We compare the proposed method with six state-of-the-art VSR approaches, including TOFlow [29], SPMC [25], Liu [17], DUF [8], RBPN [5], EDVR [28] and PFNL [32]. Both TOFlow and SPMC apply explicit pixel-level motion compensation with optical flow estimation, while RBPN uses pre-computed optical flow as additional input. DUF, EDVR and PFNL conduct VSR with implicit motion compensation. We carefully implement TOFlow and DUF on our own, and rebuild RBPN and EDVR based on the publicly available code. We reproduce the performance of most of these methods as reported in the paper except for EDVR. Tab. 1 and Tab. 2 give quantitative results of state-of-the-art methods on Vid4 and Vimeo-90K-T, which are either reported in the original papers or computed by us. In the evaluation, we take all frames into account except for the DUF method [8] which crop 8 pixels on four borders of each frame since it suffer from severe border artifacts. In addition, we also include the number of parameters and FLOPs for most methods on an LR image of size $112\times 64$ in Tab. 2. On Vid4 test set, the proposed method achieves a result of 27.59dB PSNR in the Y channel and 26.10dB PSNR in RGB channel, which outperforms other state-of-the-art methods by a large margin. Qualitative result in Fig. 6 also validates the superiority of the proposed method. Attributed to the proposed temporal group attention, which is able to make full use of complementary information among frames, our model produces sharper edges and finer detailed texture than other methods. In addition, we extract temporal profiles in order to evaluate the performance on temporal consistency in Fig.8. A temporal profile is produced by taking the same horizontal row of pixels from consecutive frames and stacking them vertically. The temporal profiles show that the proposed method gives temporally consistent results, which suffer less flickering artifacts than other approaches.
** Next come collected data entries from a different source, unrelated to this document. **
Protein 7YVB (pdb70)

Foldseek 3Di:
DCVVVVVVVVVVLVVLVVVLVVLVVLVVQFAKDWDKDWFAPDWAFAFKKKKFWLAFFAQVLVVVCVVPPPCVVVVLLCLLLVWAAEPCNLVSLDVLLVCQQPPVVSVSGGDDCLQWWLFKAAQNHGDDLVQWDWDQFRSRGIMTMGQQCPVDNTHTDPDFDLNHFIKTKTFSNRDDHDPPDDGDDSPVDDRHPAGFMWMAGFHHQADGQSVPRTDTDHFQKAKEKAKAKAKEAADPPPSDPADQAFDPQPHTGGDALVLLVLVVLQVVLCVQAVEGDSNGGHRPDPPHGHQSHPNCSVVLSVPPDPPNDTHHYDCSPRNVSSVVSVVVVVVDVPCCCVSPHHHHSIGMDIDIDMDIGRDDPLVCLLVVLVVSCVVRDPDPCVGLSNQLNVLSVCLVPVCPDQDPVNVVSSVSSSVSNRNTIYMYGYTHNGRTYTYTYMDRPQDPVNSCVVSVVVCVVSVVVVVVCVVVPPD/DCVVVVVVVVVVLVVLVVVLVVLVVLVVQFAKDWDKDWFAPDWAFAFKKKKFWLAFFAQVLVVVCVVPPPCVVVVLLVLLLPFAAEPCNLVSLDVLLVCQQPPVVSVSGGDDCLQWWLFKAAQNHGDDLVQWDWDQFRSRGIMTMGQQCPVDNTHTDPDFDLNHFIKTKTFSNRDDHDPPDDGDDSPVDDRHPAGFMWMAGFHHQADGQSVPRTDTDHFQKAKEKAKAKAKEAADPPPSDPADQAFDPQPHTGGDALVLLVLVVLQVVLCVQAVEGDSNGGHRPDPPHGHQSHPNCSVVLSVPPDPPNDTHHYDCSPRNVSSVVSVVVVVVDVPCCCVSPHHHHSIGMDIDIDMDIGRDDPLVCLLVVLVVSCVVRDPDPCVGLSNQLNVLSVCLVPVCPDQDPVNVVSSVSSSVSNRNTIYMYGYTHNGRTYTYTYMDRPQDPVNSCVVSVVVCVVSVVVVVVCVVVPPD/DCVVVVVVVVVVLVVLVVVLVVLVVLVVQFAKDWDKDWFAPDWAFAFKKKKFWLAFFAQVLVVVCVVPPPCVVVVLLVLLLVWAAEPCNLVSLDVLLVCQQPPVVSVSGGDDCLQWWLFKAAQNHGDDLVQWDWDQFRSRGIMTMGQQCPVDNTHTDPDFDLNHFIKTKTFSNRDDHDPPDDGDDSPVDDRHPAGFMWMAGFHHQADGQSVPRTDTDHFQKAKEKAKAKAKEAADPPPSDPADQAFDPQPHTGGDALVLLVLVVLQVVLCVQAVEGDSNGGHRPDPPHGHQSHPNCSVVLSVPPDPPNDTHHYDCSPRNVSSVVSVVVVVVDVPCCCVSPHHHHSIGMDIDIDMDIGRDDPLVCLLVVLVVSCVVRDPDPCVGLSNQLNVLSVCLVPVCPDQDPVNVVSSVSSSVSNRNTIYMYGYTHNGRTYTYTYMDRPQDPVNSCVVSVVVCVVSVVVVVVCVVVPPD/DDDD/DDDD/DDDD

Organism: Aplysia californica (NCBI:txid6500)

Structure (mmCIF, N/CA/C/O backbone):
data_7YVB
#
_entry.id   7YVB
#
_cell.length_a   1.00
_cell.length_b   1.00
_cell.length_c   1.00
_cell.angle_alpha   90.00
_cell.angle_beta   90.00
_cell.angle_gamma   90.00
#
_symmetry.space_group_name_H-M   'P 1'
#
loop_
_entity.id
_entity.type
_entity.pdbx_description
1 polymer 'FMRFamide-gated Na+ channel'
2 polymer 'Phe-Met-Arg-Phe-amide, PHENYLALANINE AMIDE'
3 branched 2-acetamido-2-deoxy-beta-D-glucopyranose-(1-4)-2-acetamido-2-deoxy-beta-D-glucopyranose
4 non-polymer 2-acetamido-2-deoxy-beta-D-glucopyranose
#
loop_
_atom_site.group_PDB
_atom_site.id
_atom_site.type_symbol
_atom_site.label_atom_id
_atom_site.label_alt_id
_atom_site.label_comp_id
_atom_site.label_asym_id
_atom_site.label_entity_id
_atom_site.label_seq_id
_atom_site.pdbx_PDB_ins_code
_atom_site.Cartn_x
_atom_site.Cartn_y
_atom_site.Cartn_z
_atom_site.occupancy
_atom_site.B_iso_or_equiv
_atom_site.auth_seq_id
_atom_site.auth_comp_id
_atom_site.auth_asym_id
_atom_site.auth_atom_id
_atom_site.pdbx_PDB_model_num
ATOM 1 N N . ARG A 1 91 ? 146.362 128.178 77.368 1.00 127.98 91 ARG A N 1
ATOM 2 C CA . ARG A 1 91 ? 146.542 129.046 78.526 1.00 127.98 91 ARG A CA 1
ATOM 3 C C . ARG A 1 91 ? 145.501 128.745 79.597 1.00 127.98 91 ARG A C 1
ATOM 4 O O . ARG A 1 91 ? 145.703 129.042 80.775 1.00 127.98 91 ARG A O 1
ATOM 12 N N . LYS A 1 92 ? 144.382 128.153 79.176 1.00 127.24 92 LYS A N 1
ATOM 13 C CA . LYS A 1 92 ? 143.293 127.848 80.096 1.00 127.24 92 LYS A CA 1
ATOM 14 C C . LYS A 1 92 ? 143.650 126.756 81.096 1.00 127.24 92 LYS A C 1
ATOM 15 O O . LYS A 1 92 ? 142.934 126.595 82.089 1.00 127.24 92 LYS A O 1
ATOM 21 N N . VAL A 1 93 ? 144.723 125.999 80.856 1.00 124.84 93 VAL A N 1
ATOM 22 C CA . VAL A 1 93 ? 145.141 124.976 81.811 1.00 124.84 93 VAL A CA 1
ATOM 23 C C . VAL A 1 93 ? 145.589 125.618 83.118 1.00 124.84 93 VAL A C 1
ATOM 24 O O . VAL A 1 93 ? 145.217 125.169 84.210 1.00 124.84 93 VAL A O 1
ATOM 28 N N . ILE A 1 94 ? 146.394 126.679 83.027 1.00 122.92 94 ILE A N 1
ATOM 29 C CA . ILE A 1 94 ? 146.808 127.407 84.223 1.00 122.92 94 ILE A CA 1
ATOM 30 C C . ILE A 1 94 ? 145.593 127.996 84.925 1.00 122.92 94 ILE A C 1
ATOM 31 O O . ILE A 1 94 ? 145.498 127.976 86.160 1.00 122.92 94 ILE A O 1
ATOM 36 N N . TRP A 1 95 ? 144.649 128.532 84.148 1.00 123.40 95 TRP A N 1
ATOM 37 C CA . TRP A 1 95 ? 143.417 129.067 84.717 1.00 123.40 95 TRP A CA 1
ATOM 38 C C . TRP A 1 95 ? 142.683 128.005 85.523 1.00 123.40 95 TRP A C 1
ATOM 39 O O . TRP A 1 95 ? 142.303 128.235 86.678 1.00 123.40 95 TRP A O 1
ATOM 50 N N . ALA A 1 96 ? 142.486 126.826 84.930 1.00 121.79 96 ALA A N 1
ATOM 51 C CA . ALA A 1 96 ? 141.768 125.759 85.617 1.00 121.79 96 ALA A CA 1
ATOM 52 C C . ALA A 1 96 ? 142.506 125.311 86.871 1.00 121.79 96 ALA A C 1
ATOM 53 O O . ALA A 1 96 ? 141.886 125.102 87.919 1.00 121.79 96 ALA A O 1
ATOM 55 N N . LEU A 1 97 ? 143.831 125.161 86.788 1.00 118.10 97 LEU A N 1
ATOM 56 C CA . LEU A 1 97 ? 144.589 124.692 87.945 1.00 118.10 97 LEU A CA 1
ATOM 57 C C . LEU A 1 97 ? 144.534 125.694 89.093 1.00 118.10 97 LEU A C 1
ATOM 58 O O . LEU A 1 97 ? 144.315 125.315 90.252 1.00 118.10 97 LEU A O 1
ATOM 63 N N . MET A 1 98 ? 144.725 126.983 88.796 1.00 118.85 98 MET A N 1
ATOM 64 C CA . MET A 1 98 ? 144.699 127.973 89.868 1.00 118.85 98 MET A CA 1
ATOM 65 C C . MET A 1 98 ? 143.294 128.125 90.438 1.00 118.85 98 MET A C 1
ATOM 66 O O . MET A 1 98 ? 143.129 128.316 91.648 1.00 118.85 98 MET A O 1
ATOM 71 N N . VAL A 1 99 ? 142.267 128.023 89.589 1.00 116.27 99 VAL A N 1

Vimeo-90K-T is a large and challenging dataset covering scenes with large motion and complicated illumination changes. The proposed method is compared with several methods including TOFlow, DUF, RBPN and EDVR. As shown in Tab. 2 and Fig. 7, the proposed method also achieves very good performance on this challenging dataset. It outperforms most state-of-the-art methods such as TOFlow, DUF and RBPN by a large margin both in PSNR and SSIM. The only exception is EDVR-L whose model size and computation is about four times larger than our method. In spite of this, our method is still rather comparable in PSNR and a little better in SSIM.

4.3 Ablation Study

In this section, we conduct several ablation study on the proposed temporal group attention and fast spatial alignment to further demonstrate the effectiveness of our method.
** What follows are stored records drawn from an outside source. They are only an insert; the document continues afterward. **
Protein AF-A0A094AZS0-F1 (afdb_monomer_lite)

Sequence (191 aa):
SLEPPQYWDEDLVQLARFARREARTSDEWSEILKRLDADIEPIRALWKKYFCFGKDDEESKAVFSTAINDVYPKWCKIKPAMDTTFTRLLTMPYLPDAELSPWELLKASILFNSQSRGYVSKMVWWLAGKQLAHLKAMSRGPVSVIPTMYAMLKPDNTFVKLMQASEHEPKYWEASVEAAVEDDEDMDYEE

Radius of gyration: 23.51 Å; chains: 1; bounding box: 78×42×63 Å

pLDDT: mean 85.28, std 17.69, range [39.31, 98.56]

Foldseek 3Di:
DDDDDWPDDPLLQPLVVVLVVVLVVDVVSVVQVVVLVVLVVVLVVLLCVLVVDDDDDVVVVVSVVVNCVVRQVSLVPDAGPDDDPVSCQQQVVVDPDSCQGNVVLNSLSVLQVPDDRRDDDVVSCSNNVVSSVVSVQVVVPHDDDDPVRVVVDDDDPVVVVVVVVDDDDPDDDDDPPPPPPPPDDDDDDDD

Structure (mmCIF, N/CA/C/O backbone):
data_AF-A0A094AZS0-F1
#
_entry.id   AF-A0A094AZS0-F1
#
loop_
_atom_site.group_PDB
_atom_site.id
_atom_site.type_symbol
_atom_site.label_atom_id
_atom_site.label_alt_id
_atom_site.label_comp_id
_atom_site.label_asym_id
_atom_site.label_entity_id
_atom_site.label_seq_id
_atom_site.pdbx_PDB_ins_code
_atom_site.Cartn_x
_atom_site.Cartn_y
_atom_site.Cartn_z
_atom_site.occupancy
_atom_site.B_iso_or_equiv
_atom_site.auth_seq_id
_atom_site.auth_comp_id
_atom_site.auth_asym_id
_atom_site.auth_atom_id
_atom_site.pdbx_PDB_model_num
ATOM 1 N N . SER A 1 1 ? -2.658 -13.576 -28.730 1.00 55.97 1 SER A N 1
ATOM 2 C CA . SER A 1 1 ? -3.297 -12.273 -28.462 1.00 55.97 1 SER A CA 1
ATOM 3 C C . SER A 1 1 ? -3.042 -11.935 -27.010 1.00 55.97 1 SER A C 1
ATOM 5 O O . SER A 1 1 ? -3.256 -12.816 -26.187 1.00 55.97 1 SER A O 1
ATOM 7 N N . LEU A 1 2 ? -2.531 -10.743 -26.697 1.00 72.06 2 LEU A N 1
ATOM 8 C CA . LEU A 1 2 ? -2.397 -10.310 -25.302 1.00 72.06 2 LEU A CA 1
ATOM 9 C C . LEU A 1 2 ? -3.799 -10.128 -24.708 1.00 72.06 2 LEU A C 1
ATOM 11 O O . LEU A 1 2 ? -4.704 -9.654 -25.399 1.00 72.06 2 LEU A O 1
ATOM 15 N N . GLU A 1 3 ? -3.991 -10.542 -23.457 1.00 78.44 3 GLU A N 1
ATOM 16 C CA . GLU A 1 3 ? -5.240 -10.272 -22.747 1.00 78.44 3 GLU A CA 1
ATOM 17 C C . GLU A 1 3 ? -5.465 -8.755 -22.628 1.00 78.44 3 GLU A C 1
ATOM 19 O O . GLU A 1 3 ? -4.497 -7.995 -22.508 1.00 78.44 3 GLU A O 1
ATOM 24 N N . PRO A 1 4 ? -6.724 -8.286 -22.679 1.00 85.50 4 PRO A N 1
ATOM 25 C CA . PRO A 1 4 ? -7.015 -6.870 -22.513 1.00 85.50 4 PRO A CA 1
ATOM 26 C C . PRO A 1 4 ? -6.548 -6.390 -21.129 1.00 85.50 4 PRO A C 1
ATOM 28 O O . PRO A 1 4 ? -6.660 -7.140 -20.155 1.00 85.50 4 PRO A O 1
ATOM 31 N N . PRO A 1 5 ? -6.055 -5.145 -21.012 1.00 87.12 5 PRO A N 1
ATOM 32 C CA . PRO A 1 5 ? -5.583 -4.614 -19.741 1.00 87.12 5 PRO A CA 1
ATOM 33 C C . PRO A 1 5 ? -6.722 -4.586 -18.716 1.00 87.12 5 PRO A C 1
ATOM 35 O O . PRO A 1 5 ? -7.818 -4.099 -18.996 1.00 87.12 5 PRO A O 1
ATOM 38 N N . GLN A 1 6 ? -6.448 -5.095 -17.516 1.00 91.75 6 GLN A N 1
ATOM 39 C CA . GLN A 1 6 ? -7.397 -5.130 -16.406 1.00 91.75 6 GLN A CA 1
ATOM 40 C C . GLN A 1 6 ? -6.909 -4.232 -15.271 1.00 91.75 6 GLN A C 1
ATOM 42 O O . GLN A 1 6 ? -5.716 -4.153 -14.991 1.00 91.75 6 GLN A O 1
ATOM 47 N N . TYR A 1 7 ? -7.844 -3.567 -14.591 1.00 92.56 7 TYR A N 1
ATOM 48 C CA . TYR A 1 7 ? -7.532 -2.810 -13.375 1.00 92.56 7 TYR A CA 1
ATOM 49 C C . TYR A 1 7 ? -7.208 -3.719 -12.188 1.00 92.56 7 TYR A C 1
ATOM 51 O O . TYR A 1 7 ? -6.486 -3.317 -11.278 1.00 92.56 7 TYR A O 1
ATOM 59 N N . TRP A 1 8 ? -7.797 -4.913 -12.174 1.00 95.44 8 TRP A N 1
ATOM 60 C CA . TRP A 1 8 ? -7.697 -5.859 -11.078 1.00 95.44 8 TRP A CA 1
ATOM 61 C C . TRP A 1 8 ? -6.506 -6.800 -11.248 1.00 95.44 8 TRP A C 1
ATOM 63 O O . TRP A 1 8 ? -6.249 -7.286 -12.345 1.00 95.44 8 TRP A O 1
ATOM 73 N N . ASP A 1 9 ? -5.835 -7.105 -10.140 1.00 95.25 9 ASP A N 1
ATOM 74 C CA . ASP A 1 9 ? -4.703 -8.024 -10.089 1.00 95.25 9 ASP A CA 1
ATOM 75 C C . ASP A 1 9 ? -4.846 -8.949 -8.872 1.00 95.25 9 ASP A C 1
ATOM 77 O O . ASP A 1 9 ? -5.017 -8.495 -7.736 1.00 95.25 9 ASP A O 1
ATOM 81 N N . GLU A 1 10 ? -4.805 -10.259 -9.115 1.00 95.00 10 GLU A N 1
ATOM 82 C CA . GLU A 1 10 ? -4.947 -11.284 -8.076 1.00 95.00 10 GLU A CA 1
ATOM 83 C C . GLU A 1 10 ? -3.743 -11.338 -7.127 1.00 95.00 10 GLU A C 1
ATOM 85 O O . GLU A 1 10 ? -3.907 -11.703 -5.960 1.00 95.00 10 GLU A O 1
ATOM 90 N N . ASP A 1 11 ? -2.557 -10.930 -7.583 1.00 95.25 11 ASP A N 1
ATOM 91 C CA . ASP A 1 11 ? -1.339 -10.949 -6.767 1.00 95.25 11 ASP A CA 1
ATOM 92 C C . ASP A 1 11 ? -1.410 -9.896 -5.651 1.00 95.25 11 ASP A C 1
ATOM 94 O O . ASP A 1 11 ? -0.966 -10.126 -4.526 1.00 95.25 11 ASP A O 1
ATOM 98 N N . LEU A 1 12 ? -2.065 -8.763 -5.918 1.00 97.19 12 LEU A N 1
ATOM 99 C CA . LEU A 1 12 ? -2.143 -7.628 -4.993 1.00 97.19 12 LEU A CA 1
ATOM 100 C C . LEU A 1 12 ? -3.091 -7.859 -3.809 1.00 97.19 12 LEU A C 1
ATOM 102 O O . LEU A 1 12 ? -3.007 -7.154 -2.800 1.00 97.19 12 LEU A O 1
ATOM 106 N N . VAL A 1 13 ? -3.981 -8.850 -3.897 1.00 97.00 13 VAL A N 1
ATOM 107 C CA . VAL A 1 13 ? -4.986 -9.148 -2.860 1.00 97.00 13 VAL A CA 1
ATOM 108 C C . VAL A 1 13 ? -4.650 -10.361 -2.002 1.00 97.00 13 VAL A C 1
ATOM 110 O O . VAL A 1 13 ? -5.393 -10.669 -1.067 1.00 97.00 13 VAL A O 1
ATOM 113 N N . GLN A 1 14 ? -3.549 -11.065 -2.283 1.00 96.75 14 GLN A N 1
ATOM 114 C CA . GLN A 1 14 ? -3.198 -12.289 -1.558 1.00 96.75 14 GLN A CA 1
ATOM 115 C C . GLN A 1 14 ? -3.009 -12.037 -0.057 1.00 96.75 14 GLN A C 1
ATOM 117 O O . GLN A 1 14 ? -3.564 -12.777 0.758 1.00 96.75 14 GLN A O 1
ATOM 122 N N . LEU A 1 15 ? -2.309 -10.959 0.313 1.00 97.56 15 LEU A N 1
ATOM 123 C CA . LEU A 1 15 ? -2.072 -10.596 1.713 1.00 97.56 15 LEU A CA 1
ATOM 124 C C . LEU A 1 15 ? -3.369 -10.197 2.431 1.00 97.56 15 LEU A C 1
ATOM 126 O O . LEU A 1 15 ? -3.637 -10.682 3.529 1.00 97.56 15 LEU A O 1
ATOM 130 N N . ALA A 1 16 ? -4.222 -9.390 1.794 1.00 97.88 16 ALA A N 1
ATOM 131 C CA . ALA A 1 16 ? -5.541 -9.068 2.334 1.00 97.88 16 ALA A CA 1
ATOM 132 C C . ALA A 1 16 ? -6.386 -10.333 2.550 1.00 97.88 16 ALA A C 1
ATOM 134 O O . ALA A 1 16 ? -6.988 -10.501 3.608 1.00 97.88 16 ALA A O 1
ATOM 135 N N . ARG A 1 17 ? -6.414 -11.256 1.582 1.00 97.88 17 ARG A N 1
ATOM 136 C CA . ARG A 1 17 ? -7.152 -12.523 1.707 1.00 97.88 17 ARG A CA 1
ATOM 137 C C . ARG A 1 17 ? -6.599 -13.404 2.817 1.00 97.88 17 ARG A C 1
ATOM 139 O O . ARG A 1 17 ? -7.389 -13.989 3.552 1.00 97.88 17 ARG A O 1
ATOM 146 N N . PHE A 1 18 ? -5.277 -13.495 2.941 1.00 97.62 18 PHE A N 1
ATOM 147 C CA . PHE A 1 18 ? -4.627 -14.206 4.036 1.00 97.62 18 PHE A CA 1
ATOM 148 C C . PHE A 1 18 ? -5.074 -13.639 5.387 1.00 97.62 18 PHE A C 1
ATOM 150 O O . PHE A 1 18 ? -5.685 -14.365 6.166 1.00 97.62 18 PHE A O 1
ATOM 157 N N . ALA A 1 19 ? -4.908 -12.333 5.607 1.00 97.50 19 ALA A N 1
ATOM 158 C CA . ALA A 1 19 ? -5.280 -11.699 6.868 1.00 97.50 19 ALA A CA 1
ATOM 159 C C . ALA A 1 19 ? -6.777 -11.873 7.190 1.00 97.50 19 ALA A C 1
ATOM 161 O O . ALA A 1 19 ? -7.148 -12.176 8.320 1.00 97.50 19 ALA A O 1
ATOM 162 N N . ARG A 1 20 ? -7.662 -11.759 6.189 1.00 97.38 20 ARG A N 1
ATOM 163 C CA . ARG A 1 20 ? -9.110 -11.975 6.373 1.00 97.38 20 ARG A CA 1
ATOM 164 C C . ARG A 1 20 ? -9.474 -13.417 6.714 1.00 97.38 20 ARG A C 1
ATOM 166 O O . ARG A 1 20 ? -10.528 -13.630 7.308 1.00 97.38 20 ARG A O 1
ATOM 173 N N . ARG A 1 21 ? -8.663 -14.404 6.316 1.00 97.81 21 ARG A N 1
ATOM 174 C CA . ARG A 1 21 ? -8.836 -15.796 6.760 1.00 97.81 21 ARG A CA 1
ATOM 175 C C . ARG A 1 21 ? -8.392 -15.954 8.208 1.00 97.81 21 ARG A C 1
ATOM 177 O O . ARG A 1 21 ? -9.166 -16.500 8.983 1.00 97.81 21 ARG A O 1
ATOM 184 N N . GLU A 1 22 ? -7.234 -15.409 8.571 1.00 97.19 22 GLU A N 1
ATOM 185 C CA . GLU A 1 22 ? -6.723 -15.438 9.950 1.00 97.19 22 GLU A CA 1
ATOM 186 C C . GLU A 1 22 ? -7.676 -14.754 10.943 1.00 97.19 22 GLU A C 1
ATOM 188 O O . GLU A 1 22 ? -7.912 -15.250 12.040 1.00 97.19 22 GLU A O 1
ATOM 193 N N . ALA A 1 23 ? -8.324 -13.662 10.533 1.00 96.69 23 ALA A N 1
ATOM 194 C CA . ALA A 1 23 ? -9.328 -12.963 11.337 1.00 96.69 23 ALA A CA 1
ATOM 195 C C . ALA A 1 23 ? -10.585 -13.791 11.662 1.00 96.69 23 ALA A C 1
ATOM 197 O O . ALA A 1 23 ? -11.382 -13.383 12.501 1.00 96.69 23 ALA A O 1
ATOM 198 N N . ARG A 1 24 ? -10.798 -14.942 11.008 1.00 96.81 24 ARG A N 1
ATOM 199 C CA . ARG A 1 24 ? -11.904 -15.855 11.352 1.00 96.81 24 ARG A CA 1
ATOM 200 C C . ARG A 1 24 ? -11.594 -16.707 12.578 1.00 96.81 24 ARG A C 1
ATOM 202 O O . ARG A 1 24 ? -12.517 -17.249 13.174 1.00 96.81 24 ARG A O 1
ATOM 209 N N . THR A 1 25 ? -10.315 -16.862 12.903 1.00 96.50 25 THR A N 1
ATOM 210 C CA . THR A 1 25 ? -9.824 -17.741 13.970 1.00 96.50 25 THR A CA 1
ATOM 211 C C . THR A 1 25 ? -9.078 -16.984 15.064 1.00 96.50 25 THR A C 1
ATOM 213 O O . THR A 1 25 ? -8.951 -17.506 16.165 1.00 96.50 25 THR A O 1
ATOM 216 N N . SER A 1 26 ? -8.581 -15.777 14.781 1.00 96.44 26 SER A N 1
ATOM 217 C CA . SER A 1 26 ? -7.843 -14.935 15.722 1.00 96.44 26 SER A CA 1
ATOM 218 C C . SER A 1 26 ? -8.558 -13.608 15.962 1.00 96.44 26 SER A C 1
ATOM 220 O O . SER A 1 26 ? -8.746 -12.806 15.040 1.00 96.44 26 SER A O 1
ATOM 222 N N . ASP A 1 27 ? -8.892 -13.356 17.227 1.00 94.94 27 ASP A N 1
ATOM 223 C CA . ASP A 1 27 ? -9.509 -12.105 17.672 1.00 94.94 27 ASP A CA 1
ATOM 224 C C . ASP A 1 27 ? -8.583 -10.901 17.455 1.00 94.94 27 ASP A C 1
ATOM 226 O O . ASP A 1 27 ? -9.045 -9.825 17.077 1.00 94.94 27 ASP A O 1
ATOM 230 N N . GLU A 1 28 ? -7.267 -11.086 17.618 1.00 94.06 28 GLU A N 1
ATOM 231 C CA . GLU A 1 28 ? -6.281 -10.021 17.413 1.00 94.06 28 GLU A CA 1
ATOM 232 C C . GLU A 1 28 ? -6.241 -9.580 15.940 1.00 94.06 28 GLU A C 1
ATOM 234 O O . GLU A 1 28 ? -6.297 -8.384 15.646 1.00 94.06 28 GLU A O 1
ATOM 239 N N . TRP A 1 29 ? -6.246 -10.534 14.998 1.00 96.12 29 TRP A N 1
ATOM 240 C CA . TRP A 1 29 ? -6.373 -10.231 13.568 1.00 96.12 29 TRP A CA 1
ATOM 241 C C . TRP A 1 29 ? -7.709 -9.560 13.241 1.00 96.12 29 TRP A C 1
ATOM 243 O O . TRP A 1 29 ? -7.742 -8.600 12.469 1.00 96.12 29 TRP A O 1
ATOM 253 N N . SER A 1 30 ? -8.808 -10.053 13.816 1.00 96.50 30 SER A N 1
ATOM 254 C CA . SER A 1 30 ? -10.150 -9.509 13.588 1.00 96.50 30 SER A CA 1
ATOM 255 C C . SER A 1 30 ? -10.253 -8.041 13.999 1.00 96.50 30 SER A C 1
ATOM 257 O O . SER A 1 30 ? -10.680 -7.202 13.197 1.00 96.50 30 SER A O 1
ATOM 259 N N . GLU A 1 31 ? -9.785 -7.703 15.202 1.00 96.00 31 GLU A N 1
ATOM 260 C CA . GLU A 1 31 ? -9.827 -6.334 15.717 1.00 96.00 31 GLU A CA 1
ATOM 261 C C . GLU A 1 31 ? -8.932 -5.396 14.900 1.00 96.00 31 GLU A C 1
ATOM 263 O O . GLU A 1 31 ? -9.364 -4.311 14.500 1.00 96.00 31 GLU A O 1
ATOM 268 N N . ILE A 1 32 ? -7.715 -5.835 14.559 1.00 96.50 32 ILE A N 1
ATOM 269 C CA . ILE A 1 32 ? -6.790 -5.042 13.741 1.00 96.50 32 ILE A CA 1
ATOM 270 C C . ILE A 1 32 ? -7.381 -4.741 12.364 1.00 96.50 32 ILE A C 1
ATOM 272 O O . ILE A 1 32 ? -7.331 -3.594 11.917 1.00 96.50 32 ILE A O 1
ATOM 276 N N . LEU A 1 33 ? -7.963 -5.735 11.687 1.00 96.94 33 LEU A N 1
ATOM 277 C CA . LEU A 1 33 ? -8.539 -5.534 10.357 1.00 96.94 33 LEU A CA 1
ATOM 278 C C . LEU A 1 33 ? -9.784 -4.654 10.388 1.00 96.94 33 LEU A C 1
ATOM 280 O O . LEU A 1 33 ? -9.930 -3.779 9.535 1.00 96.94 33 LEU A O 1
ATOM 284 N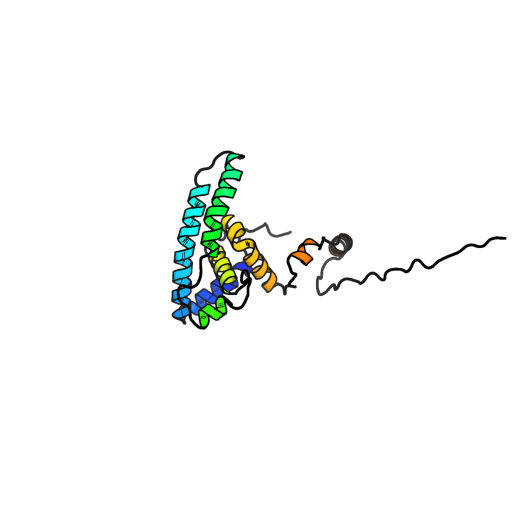 N . LYS A 1 34 ? -10.658 -4.854 11.377 1.00 96.75 34 LYS A N 1
ATOM 285 C CA . LYS A 1 34 ? -11.845 -4.018 11.575 1.00 96.75 34 LYS A CA 1
ATOM 286 C C . LYS A 1 34 ? -11.452 -2.559 11.787 1.00 96.75 34 LYS A C 1
ATOM 288 O O . LYS A 1 34 ? -12.056 -1.663 11.196 1.00 96.75 34 LYS A O 1
ATOM 293 N N . ARG A 1 35 ? -10.433 -2.317 12.614 1.00 96.50 35 ARG A N 1
ATOM 294 C CA . ARG A 1 35 ? -9.939 -0.967 12.876 1.00 96.50 35 ARG A CA 1
ATOM 295 C C . ARG A 1 35 ? -9.279 -0.355 11.645 1.00 96.50 35 ARG A C 1
ATOM 297 O O . ARG A 1 35 ? -9.571 0.788 11.313 1.00 96.50 35 ARG A O 1
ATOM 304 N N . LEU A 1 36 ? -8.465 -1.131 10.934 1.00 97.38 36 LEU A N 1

Temporal Group Attention. First we experiment with different ways of organizing the input sequence. One baseline method is to simply stack input frames along temporal axis and directly feed that to several 3D convolutional layers, similar to DUF [8]. Apart from our grouping method $\{345,246,147\}$ , we also experiment with other ways of grouping: $\{123,345,567\}$ and $\{345,142,647\}$ . As shown in Tab. 3, DUF-like input performs worst among these methods. That illustrate that integrating temporal information in a hierarchical manner is a more effective way in integrating information across frames. Both $\{345,246,147\}$ and $\{345,142,647\}$ are better than $\{123,345,567\}$ , which implies the advantage of adding the reference frame in each group. Having the reference in the group encourages the model to extract complementary information that is missing in the reference frame. Another 0.05dB improvement of our grouping method $\{345,246,147\}$ could be attributed to the effectiveness of motion-based grouping in employing temporal information.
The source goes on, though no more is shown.